Exercise details »
Print the lines that run from the line with "ATOM 120 N N" to the line with "ATOM 149 O O", keeping both end lines, exactly as they appear in the entries below, and nothing else.
-------- Provided records
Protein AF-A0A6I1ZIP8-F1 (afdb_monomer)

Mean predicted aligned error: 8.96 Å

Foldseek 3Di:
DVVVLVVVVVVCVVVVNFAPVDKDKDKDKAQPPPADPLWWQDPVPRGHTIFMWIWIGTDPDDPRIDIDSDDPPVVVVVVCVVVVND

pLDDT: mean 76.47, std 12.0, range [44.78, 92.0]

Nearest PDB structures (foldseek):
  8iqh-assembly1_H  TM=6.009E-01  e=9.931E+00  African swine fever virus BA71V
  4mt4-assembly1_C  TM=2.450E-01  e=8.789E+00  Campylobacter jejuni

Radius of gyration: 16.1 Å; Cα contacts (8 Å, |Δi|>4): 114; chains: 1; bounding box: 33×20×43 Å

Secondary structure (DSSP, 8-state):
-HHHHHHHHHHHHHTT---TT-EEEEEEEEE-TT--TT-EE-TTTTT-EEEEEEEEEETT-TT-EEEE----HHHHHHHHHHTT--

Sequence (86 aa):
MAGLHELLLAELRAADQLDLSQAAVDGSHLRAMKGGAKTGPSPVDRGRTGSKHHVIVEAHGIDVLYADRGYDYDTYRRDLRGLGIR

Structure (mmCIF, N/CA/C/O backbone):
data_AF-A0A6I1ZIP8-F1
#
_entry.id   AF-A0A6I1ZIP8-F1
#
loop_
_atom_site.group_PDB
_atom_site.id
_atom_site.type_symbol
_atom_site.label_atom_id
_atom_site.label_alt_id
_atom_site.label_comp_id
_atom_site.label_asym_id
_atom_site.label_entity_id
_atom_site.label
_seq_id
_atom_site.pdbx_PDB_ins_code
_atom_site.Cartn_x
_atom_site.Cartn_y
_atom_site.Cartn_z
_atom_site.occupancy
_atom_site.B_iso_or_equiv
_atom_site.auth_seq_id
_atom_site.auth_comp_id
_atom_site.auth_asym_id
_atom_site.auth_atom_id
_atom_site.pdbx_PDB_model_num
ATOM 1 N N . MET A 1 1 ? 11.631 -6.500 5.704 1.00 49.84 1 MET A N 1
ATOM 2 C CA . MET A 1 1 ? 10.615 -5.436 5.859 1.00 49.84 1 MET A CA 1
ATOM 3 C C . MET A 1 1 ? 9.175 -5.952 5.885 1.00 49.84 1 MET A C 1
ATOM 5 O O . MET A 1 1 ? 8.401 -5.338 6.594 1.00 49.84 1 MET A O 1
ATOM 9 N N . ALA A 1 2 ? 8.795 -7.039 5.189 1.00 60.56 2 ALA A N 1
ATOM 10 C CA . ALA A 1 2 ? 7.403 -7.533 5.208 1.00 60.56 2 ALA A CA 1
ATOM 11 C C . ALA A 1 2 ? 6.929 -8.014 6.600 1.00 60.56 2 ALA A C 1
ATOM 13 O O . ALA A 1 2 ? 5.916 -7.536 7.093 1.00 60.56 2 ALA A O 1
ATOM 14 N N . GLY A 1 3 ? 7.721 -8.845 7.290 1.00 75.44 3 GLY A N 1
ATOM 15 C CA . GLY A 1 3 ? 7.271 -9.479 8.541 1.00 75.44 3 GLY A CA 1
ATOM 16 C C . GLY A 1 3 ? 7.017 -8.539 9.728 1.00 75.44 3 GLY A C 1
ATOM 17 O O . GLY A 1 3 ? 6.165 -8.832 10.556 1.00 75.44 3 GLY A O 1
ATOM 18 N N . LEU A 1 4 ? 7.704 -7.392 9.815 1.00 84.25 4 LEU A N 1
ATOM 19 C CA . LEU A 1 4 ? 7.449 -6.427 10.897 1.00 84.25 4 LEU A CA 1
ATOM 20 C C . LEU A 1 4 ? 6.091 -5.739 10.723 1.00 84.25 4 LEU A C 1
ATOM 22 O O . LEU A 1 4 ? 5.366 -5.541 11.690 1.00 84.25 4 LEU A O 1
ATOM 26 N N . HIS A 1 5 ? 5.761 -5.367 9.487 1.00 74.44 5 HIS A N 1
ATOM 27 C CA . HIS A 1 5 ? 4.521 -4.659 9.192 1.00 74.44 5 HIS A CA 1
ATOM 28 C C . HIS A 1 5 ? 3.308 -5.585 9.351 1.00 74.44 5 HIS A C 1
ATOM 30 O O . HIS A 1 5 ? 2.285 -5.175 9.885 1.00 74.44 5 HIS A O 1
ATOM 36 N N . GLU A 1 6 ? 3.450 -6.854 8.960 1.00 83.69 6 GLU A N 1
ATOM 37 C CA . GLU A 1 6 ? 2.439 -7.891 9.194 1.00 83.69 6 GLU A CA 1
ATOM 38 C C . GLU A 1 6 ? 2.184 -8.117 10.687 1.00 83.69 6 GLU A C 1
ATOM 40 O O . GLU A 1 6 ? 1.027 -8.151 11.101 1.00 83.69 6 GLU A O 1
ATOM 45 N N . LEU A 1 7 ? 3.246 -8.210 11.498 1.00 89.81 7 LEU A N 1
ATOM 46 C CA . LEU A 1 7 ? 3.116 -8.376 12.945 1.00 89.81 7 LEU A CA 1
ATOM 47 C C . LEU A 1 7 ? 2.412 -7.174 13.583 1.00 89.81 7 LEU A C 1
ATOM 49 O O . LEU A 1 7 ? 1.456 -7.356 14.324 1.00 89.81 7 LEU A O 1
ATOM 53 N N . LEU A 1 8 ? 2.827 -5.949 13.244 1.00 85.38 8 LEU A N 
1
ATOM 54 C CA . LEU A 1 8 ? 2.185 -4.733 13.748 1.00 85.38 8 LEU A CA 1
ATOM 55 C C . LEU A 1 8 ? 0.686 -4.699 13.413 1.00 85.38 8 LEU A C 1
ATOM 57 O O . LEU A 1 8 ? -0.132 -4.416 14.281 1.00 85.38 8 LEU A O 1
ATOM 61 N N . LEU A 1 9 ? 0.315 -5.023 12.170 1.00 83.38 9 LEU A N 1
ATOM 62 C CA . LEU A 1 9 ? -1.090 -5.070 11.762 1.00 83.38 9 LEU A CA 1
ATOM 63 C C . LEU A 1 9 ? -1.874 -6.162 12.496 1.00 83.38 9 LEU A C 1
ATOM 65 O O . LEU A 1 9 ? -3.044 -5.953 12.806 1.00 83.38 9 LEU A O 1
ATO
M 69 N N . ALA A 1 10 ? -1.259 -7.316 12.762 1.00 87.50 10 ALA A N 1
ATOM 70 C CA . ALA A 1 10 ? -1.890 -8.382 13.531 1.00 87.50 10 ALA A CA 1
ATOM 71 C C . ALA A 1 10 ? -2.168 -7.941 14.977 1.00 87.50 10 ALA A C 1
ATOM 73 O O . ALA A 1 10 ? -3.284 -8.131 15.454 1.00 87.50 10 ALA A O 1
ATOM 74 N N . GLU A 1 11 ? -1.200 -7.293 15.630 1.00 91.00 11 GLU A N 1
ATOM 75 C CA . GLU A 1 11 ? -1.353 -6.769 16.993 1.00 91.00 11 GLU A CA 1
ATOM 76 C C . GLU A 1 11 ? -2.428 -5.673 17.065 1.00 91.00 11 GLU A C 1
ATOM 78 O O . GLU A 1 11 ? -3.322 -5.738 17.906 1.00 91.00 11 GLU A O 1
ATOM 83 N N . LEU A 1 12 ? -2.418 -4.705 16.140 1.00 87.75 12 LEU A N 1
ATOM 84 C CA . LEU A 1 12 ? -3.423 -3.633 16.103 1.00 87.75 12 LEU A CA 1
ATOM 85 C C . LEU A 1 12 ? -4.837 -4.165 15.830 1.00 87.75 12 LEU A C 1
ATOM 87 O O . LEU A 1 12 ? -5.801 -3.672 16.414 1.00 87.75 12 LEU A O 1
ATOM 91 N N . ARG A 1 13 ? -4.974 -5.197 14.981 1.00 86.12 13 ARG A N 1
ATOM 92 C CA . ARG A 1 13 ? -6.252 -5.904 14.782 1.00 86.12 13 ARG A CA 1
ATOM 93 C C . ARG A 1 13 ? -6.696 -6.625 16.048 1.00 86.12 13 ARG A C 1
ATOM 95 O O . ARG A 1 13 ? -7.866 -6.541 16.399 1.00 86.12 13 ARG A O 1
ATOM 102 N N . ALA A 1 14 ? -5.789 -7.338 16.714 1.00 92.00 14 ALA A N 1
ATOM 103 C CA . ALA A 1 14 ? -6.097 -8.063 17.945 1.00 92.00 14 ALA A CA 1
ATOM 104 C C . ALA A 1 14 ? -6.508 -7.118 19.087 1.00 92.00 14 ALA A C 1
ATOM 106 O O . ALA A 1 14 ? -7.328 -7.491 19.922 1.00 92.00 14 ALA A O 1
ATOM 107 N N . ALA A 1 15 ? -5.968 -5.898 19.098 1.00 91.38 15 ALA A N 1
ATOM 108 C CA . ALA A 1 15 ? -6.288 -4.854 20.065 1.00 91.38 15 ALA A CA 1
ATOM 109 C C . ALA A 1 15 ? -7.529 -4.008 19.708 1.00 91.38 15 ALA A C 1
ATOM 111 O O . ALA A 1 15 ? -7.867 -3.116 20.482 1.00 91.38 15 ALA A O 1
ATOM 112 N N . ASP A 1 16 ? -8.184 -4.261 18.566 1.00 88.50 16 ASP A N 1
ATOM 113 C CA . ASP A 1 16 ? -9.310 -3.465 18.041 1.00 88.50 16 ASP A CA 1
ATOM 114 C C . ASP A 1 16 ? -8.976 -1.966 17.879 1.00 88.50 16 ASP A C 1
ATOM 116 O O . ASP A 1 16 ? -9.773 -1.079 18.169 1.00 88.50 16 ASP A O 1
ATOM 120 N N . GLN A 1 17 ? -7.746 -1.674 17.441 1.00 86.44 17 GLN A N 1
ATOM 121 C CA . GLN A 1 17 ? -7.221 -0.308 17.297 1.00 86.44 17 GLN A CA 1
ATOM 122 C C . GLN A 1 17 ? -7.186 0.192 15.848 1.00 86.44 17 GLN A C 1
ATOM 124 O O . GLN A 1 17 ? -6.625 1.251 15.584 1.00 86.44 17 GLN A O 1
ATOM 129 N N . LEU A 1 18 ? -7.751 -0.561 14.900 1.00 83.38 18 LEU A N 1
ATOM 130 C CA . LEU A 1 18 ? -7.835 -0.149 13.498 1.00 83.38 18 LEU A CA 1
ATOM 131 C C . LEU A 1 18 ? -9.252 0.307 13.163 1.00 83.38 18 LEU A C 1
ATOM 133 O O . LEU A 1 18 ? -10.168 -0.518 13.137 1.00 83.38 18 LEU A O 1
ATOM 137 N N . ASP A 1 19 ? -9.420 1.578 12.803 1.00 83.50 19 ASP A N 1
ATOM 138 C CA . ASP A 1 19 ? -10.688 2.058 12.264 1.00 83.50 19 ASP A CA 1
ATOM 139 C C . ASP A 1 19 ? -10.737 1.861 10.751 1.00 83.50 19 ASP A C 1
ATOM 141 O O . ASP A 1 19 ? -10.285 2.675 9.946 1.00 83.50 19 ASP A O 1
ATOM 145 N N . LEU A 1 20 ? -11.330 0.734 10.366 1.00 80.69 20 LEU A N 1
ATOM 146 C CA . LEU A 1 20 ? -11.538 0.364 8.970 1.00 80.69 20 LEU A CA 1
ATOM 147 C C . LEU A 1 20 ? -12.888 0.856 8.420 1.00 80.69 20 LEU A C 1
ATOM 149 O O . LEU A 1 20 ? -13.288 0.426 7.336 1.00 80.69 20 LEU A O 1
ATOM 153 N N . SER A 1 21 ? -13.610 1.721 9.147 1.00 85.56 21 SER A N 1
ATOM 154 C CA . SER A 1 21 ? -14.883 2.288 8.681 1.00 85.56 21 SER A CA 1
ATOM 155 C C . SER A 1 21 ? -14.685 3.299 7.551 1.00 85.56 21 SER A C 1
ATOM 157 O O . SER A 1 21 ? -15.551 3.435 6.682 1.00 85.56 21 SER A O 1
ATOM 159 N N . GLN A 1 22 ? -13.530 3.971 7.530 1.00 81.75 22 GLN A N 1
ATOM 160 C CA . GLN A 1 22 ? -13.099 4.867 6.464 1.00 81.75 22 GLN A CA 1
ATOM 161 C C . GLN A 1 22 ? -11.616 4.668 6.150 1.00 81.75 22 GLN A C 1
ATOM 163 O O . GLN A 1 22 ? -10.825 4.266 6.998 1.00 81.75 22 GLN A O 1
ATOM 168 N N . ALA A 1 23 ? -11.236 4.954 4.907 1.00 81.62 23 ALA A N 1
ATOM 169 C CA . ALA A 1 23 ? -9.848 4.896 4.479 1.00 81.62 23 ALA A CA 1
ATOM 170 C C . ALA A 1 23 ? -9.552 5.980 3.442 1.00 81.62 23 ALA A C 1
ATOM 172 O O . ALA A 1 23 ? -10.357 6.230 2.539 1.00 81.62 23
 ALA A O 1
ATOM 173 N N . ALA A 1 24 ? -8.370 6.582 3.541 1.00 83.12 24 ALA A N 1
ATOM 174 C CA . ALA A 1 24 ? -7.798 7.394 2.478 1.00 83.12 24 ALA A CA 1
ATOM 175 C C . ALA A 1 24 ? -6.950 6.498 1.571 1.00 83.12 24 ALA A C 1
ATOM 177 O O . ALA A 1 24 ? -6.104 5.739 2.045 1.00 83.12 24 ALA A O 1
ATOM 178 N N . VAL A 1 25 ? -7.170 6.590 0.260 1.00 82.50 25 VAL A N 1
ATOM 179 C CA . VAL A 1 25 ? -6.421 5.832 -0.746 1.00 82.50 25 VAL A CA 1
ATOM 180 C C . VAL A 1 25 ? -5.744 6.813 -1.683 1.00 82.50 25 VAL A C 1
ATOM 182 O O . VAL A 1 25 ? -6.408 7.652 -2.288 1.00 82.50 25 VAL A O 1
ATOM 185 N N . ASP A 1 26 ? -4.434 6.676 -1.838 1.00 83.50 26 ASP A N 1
----------------
Response below »
ATOM 120 N N . GLN A 1 17 ? -7.746 -1.674 17.441 1.00 86.44 17 GLN A N 1
ATOM 121 C CA . GLN A 1 17 ? -7.221 -0.308 17.297 1.00 86.44 17 GLN A CA 1
ATOM 122 C C . GLN A 1 17 ? -7.186 0.192 15.848 1.00 86.44 17 GLN A C 1
ATOM 124 O O . GLN A 1 17 ? -6.625 1.251 15.584 1.00 86.44 17 GLN A O 1
ATOM 129 N N . LEU A 1 18 ? -7.751 -0.561 14.900 1.00 83.38 18 LEU A N 1
ATOM 130 C CA . LEU A 1 18 ? -7.835 -0.149 13.498 1.00 83.38 18 LEU A CA 1
ATOM 131 C C . LEU A 1 18 ? -9.252 0.307 13.163 1.00 83.38 18 LEU A C 1
ATOM 133 O O . LEU A 1 18 ? -10.168 -0.518 13.137 1.00 83.38 18 LEU A O 1
ATOM 137 N N . ASP A 1 19 ? -9.420 1.578 12.803 1.00 83.50 19 ASP A N 1
ATOM 138 C CA . ASP A 1 19 ? -10.688 2.058 12.264 1.00 83.50 19 ASP A CA 1
ATOM 139 C C . ASP A 1 19 ? -10.737 1.861 10.751 1.00 83.50 19 ASP A C 1
ATOM 141 O O . ASP A 1 19 ? -10.285 2.675 9.946 1.00 83.50 19 ASP A O 1
ATOM 145 N N . LEU A 1 20 ? -11.330 0.734 10.366 1.00 80.69 20 LEU A N 1
ATOM 146 C CA . LEU A 1 20 ? -11.538 0.364 8.970 1.00 80.69 20 LEU A CA 1
ATOM 147 C C . LEU A 1 20 ? -12.888 0.856 8.420 1.00 80.69 20 LEU A C 1
ATOM 149 O O . LEU A 1 20 ? -13.288 0.426 7.336 1.00 80.69 20 LEU A O 1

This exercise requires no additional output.